Table 2. Individual class, overall, average accuracy (%) and Kappa statistics of all methods on the Kennedy Space Center dataset using 5% training samples and 1% validation samples.

3.3 Experimental Results

In our experiment, we randomly selected 10 sets of training samples for each data set for repeated experiments. The final classification result is presented as “mean”. We use the same proportion of training, validation, and test data for the same dataset.
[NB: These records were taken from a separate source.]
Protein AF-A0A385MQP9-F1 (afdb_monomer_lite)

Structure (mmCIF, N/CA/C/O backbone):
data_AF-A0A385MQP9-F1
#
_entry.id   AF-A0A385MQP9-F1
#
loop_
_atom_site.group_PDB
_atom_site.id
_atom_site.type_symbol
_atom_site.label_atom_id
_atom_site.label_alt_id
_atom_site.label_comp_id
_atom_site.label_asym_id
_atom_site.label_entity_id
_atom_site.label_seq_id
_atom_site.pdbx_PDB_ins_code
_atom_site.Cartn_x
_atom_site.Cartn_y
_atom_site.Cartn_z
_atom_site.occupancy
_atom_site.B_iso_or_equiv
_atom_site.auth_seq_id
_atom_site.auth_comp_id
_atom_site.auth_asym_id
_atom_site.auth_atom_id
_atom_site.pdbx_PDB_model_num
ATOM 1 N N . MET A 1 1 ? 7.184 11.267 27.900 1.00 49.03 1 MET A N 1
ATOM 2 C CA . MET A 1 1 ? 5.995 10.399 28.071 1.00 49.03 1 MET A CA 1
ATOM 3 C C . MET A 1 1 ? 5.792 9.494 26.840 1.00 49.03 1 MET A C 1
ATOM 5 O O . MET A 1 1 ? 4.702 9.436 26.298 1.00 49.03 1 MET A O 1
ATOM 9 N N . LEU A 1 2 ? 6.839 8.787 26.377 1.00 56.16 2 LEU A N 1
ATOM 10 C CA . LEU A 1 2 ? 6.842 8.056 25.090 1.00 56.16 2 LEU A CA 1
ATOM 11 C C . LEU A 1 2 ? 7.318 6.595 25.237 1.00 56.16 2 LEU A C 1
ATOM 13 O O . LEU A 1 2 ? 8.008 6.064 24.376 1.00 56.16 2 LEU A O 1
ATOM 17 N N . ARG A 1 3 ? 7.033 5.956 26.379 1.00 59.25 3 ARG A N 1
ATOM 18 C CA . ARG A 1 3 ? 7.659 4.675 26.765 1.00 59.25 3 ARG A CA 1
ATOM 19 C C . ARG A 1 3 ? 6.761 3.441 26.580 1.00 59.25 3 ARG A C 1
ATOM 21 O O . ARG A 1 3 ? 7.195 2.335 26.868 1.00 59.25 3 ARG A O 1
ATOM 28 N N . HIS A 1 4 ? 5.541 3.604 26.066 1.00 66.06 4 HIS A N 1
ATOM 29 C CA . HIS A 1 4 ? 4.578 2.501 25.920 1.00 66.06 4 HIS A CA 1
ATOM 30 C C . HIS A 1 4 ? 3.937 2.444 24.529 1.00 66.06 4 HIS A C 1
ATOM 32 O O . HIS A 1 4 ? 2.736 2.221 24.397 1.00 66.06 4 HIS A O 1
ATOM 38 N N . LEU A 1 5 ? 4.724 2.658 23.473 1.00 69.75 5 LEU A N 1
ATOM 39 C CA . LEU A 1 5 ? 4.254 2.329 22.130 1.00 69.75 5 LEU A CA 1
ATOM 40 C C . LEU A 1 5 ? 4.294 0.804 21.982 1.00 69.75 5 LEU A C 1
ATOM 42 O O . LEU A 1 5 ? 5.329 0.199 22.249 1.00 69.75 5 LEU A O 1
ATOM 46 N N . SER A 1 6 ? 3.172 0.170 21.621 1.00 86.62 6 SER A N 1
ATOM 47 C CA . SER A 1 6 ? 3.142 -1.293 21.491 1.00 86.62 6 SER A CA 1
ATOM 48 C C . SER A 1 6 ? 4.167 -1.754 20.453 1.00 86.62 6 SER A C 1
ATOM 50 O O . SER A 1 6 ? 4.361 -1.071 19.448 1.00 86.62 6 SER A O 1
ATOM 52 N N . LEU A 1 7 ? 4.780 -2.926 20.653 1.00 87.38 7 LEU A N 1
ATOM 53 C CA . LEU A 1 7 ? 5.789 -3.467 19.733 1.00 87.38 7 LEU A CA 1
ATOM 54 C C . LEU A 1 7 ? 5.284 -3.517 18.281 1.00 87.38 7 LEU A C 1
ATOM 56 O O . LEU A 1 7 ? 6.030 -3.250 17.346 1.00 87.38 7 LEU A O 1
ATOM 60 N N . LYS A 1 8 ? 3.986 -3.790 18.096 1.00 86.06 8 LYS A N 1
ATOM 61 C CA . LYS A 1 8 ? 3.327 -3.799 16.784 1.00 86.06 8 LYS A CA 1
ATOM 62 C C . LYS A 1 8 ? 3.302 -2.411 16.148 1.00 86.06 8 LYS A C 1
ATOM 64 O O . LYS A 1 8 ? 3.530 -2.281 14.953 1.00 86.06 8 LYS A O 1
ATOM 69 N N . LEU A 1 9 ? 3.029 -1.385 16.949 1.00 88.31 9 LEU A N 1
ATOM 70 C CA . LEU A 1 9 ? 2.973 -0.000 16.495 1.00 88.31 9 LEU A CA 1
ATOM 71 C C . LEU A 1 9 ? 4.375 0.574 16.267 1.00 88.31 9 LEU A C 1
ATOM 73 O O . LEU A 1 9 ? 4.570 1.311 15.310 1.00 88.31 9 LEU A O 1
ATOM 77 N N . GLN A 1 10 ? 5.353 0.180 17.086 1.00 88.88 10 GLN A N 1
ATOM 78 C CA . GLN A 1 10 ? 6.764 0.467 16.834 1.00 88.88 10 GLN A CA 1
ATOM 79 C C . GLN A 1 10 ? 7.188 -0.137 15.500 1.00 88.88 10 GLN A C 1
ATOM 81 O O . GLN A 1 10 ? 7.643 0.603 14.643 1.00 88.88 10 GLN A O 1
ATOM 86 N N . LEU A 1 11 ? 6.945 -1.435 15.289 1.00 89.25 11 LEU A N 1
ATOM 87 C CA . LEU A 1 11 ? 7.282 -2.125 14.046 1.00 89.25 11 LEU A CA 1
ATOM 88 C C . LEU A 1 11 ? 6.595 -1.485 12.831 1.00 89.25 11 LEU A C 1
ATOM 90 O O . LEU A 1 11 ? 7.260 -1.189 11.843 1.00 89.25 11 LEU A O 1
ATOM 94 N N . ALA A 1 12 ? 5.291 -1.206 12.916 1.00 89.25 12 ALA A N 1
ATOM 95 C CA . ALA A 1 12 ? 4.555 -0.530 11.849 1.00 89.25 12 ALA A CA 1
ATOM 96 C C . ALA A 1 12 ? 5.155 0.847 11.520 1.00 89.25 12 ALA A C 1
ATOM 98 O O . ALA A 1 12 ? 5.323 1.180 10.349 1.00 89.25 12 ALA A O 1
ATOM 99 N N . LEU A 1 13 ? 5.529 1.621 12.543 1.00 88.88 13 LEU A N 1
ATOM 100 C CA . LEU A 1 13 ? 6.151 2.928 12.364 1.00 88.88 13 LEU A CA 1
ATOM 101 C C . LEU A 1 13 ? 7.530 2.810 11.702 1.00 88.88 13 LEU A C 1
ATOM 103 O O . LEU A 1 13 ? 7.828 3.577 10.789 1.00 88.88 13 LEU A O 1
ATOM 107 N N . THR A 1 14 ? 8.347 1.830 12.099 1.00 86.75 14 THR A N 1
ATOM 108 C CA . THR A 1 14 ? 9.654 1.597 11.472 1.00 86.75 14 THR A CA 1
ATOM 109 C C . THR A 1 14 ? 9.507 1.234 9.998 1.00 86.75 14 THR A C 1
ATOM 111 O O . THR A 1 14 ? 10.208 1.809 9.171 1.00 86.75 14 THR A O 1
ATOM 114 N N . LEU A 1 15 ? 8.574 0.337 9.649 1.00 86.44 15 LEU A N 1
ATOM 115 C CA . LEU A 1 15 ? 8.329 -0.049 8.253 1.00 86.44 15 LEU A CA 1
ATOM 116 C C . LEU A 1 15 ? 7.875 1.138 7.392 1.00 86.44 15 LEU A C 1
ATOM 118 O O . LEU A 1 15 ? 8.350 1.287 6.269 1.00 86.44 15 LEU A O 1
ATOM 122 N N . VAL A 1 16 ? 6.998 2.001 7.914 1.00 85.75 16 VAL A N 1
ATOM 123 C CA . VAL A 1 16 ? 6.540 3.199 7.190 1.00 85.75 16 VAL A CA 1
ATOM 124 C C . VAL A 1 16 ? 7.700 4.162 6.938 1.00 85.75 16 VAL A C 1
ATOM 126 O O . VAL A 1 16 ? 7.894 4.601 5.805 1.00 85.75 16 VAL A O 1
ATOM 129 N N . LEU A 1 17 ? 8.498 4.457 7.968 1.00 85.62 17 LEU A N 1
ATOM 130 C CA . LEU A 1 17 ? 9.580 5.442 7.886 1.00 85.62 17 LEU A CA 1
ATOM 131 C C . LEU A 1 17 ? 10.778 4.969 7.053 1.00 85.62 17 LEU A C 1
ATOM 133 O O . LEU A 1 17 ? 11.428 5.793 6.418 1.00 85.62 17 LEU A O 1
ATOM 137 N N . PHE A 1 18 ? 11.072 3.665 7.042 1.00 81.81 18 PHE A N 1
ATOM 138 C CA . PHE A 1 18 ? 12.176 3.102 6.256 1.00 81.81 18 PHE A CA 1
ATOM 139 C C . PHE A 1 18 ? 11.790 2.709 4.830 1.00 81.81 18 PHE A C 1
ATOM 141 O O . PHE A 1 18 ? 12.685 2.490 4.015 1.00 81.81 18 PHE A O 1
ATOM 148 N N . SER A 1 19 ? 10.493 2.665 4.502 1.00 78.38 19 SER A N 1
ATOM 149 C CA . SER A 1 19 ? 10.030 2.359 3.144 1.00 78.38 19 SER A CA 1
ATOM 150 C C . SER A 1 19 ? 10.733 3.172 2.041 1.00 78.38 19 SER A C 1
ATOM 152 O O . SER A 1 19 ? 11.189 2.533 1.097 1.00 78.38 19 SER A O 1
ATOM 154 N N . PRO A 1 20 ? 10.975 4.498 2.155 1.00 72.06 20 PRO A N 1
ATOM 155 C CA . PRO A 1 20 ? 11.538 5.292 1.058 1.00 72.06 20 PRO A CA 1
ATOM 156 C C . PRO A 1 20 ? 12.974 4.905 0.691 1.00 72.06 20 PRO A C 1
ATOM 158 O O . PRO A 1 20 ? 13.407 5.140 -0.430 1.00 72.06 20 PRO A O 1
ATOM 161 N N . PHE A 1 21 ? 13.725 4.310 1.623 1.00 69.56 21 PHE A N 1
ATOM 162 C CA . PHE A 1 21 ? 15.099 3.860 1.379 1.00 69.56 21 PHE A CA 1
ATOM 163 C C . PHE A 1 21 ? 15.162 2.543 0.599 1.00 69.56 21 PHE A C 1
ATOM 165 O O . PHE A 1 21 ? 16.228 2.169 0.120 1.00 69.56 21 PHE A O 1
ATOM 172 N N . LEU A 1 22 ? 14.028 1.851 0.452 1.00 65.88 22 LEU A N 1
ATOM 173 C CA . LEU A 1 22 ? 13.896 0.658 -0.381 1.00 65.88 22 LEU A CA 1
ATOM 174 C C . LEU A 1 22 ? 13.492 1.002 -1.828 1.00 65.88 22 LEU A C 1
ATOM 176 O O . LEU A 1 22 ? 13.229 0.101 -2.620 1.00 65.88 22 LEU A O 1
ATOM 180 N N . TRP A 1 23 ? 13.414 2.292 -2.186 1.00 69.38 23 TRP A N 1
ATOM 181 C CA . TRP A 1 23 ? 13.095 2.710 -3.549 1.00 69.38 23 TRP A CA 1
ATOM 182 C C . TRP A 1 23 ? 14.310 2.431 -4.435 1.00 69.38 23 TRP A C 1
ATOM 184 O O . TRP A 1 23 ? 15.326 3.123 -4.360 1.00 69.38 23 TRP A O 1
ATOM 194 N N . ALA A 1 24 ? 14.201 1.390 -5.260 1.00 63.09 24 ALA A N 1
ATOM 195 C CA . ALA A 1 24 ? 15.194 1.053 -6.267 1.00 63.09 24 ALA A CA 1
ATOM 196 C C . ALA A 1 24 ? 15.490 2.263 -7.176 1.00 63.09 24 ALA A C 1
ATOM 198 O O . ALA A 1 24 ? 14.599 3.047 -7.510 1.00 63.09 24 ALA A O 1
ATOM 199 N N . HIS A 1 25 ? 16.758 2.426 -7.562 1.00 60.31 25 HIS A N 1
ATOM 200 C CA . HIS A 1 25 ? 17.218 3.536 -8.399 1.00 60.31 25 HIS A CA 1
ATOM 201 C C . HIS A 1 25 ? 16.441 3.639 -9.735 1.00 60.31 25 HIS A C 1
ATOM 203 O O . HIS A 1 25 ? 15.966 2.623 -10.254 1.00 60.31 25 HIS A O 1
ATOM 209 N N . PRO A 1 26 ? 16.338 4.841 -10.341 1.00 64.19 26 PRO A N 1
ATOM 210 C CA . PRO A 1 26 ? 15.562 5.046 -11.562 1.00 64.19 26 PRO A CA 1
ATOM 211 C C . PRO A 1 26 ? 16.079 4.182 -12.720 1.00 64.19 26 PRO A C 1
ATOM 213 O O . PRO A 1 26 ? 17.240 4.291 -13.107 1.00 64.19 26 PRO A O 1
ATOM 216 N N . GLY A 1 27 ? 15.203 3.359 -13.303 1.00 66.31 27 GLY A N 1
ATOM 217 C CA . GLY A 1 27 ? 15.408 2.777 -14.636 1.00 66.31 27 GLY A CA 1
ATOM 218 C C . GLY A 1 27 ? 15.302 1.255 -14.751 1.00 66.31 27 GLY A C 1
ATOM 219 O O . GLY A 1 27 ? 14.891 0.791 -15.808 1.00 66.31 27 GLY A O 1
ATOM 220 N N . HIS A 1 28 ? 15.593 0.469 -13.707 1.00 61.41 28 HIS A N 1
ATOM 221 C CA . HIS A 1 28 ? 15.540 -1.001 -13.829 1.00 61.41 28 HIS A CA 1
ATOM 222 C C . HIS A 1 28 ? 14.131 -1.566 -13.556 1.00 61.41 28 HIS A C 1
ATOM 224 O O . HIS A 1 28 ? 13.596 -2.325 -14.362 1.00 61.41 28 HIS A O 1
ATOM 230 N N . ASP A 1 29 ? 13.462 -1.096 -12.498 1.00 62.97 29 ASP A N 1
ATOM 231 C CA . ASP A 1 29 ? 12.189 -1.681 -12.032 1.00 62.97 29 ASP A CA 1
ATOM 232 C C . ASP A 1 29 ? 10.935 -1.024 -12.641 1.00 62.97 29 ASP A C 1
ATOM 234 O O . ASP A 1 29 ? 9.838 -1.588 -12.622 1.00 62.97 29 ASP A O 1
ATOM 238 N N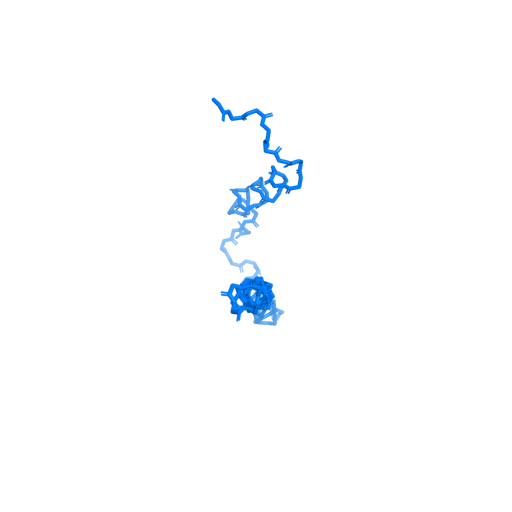 . HIS A 1 30 ? 11.070 0.177 -13.209 1.00 69.25 30 HIS A N 1
ATOM 239 C CA . HIS A 1 30 ? 9.975 0.880 -13.896 1.00 69.25 30 HIS A CA 1
ATOM 240 C C . HIS A 1 30 ? 9.850 0.504 -15.377 1.00 69.25 30 HIS A C 1
ATOM 242 O O . HIS A 1 30 ? 8.762 0.596 -15.938 1.00 69.25 30 HIS A O 1
ATOM 248 N N . ALA A 1 31 ? 10.939 0.045 -15.998 1.00 70.81 31 ALA A N 1
ATOM 249 C CA . ALA A 1 31 ? 10.951 -0.403 -17.391 1.00 70.81 31 ALA A CA 1
ATOM 250 C C . ALA A 1 31 ? 10.638 -1.903 -17.546 1.00 70.81 31 ALA A C 1
ATOM 252 O O . ALA A 1 31 ? 10.419 -2.382 -18.657 1.00 70.81 31 ALA A O 1
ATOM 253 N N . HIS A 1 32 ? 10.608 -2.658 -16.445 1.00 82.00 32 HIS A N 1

For IN dataset, the split percentage of training, validation, and testing data is 10%, 1%, 89%, respectively. Figure 2 shows the classification maps for IN dataset obtained by different methods. Table 1 shows the exact value of OA, AA, Kappa for each class by different methods. Under the same conditions, PM-HCNN has improved on OA and Kappa when comparing to other methods. And it is only slightly lower than MC-CNN by 0.14% in AA. Compared with SSRN, the three indicators increased by 0.46%, 6.77% and 0.53% respectively.

Fig. 2.
figure 2

The classification maps for IN dataset by different methods.
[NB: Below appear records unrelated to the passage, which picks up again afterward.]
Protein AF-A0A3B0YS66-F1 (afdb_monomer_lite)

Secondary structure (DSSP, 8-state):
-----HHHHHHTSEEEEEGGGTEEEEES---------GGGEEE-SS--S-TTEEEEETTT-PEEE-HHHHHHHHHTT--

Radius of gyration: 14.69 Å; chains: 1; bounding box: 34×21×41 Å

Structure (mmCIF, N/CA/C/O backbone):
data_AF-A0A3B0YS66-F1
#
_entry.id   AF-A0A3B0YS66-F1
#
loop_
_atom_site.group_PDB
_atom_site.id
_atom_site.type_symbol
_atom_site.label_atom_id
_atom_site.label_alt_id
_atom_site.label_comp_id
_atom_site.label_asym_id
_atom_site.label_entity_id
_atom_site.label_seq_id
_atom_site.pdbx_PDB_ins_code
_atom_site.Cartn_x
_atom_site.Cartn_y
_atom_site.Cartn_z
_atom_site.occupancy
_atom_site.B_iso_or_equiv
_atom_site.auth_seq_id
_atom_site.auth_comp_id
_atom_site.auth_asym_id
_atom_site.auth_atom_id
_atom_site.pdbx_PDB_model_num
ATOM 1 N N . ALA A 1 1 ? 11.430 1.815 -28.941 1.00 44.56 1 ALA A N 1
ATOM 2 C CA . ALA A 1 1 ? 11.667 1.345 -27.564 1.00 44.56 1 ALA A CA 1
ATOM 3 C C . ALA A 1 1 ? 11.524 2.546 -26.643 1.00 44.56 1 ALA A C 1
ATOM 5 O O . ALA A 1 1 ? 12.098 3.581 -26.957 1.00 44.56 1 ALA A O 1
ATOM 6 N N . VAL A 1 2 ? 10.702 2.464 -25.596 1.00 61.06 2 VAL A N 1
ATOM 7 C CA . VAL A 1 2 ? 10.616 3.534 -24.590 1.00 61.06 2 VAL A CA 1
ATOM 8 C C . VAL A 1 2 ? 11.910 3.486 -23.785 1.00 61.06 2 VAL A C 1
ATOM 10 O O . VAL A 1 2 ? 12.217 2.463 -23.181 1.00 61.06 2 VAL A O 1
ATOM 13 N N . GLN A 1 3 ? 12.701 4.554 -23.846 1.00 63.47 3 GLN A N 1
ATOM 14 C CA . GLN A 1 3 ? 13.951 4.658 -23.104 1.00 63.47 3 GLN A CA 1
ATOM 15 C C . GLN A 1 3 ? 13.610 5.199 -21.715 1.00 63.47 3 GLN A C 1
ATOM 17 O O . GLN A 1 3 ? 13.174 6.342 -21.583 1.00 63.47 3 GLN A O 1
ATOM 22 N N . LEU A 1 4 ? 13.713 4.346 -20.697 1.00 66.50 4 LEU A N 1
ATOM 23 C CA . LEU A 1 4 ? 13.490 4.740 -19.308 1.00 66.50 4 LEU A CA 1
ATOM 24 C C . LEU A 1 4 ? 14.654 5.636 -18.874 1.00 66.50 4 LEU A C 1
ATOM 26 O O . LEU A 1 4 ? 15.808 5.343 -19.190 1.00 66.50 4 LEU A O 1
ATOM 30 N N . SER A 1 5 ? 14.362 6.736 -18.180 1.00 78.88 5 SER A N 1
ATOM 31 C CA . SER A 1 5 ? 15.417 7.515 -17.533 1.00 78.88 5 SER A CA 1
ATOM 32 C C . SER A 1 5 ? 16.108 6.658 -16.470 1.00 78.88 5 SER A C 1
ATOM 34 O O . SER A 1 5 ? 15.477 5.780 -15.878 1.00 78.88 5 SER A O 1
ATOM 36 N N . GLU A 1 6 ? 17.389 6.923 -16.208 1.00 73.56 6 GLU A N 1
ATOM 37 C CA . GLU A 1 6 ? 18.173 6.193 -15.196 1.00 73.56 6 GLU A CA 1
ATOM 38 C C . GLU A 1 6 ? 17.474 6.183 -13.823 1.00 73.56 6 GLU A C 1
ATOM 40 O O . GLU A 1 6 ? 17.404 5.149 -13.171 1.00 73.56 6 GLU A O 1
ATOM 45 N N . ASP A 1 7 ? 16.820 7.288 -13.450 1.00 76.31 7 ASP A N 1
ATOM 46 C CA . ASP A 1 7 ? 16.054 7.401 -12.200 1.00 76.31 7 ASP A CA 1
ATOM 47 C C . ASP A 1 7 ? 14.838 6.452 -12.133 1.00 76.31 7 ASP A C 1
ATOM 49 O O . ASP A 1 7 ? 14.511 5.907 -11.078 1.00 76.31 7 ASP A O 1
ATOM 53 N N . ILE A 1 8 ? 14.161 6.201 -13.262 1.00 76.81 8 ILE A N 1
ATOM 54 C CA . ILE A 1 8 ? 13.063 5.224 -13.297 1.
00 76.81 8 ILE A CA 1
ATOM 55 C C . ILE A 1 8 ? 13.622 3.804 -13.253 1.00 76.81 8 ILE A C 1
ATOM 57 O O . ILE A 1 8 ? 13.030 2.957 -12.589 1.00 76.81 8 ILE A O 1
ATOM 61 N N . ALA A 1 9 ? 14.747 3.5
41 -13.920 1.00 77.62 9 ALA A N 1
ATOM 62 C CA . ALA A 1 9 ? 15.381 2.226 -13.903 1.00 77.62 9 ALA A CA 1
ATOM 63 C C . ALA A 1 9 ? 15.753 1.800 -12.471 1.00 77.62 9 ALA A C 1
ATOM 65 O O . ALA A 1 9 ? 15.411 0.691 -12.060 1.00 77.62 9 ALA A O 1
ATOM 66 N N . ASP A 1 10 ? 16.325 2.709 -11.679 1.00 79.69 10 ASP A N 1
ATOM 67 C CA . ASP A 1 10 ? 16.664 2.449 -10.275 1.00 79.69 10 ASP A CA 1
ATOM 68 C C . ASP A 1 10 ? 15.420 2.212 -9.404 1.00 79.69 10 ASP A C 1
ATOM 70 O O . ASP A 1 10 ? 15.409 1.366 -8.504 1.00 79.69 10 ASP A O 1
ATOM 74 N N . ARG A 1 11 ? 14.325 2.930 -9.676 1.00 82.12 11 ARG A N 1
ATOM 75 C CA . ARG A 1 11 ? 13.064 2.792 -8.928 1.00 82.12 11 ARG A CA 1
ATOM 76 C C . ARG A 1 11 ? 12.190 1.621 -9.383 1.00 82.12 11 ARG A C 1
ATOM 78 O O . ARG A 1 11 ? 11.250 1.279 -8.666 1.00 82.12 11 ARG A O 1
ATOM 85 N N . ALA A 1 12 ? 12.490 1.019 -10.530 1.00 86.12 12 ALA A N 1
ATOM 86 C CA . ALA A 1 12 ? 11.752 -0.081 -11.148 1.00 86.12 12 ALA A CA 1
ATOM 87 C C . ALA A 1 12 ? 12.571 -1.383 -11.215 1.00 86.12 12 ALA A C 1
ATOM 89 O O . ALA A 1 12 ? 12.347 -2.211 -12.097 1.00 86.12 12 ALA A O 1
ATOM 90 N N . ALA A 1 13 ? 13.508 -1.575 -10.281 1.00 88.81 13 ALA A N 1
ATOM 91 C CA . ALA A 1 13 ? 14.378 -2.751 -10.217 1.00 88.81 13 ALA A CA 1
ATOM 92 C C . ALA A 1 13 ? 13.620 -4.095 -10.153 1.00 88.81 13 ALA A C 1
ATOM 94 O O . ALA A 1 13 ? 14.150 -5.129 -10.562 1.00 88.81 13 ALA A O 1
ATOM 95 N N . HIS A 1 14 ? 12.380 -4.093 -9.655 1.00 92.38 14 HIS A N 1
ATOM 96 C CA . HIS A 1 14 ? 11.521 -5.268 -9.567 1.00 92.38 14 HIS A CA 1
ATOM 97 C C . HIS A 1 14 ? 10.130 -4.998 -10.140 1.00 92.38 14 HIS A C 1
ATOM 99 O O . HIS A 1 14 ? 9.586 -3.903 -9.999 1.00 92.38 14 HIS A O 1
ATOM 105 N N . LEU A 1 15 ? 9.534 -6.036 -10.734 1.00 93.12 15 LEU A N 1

For KSC dataset, we use 5% of the labeled pixels as the training set, 1% for validation and 94% for test datasets, respectively. The classification maps of different methods are shown in Fig. 3. And from Table 2, we can get the exact value of OA, AA, Kappa for each class by different methods. It is obvious that PM-HCNN achieves the best result with an overall accuracy of 98.57%, which is 0.69% higher than the second best (97.88%) obtained by SSRN, and is 5.55% higher than the result of 93.02% by DC-CNN. Also for AA and KAPPA, the proposed method achieves the best result.

Fig. 3.
figure 3

The classification maps for KSC dataset by different methods

In summary, for the two datasets, what is clear is that PM-HCNN can retain the little features at the boundary of regions belonging to different categories and make some different categories of features more visible. Furthermore, the proposed method can also eliminate the classification mistakes of traditional CNNs. So the classification accuracy has been improved when comparing to other methods.

4 Conclusion

In this paper, we propose a hybrid convolutional neural network with Perona and Malik diffusion (PM-HCNN) and apply it to hyperspectral image classification. The proposed PM-HCNN framework uses an end-to-end convolutional architecture to automatically extract spectral and spatial features through hybrid convolution layers which contains 2D and 3D convolution layers. For the loss of extracting deep feature of anisotropic neighborhood after using convolution operations, the framework contains a feature propagation layer based on anisotropic diffusion. The layer propagates the intrinsical discriminative features of various classes and makes each class more distinguishable from every other classes. These improvements result in preserving object boundaries and eliminate the classification mistakes of traditional CNNs with a small number of training data. Equipped with the analysis of experimental results, PM-HCNN framework can be used to get better classification accuracy than other methods. The future direction of our work is to established a unified diffusion driven CNN architecture, in which all the hyper-parameters both in the diffusion unit and CNN can be learnt from the training sets.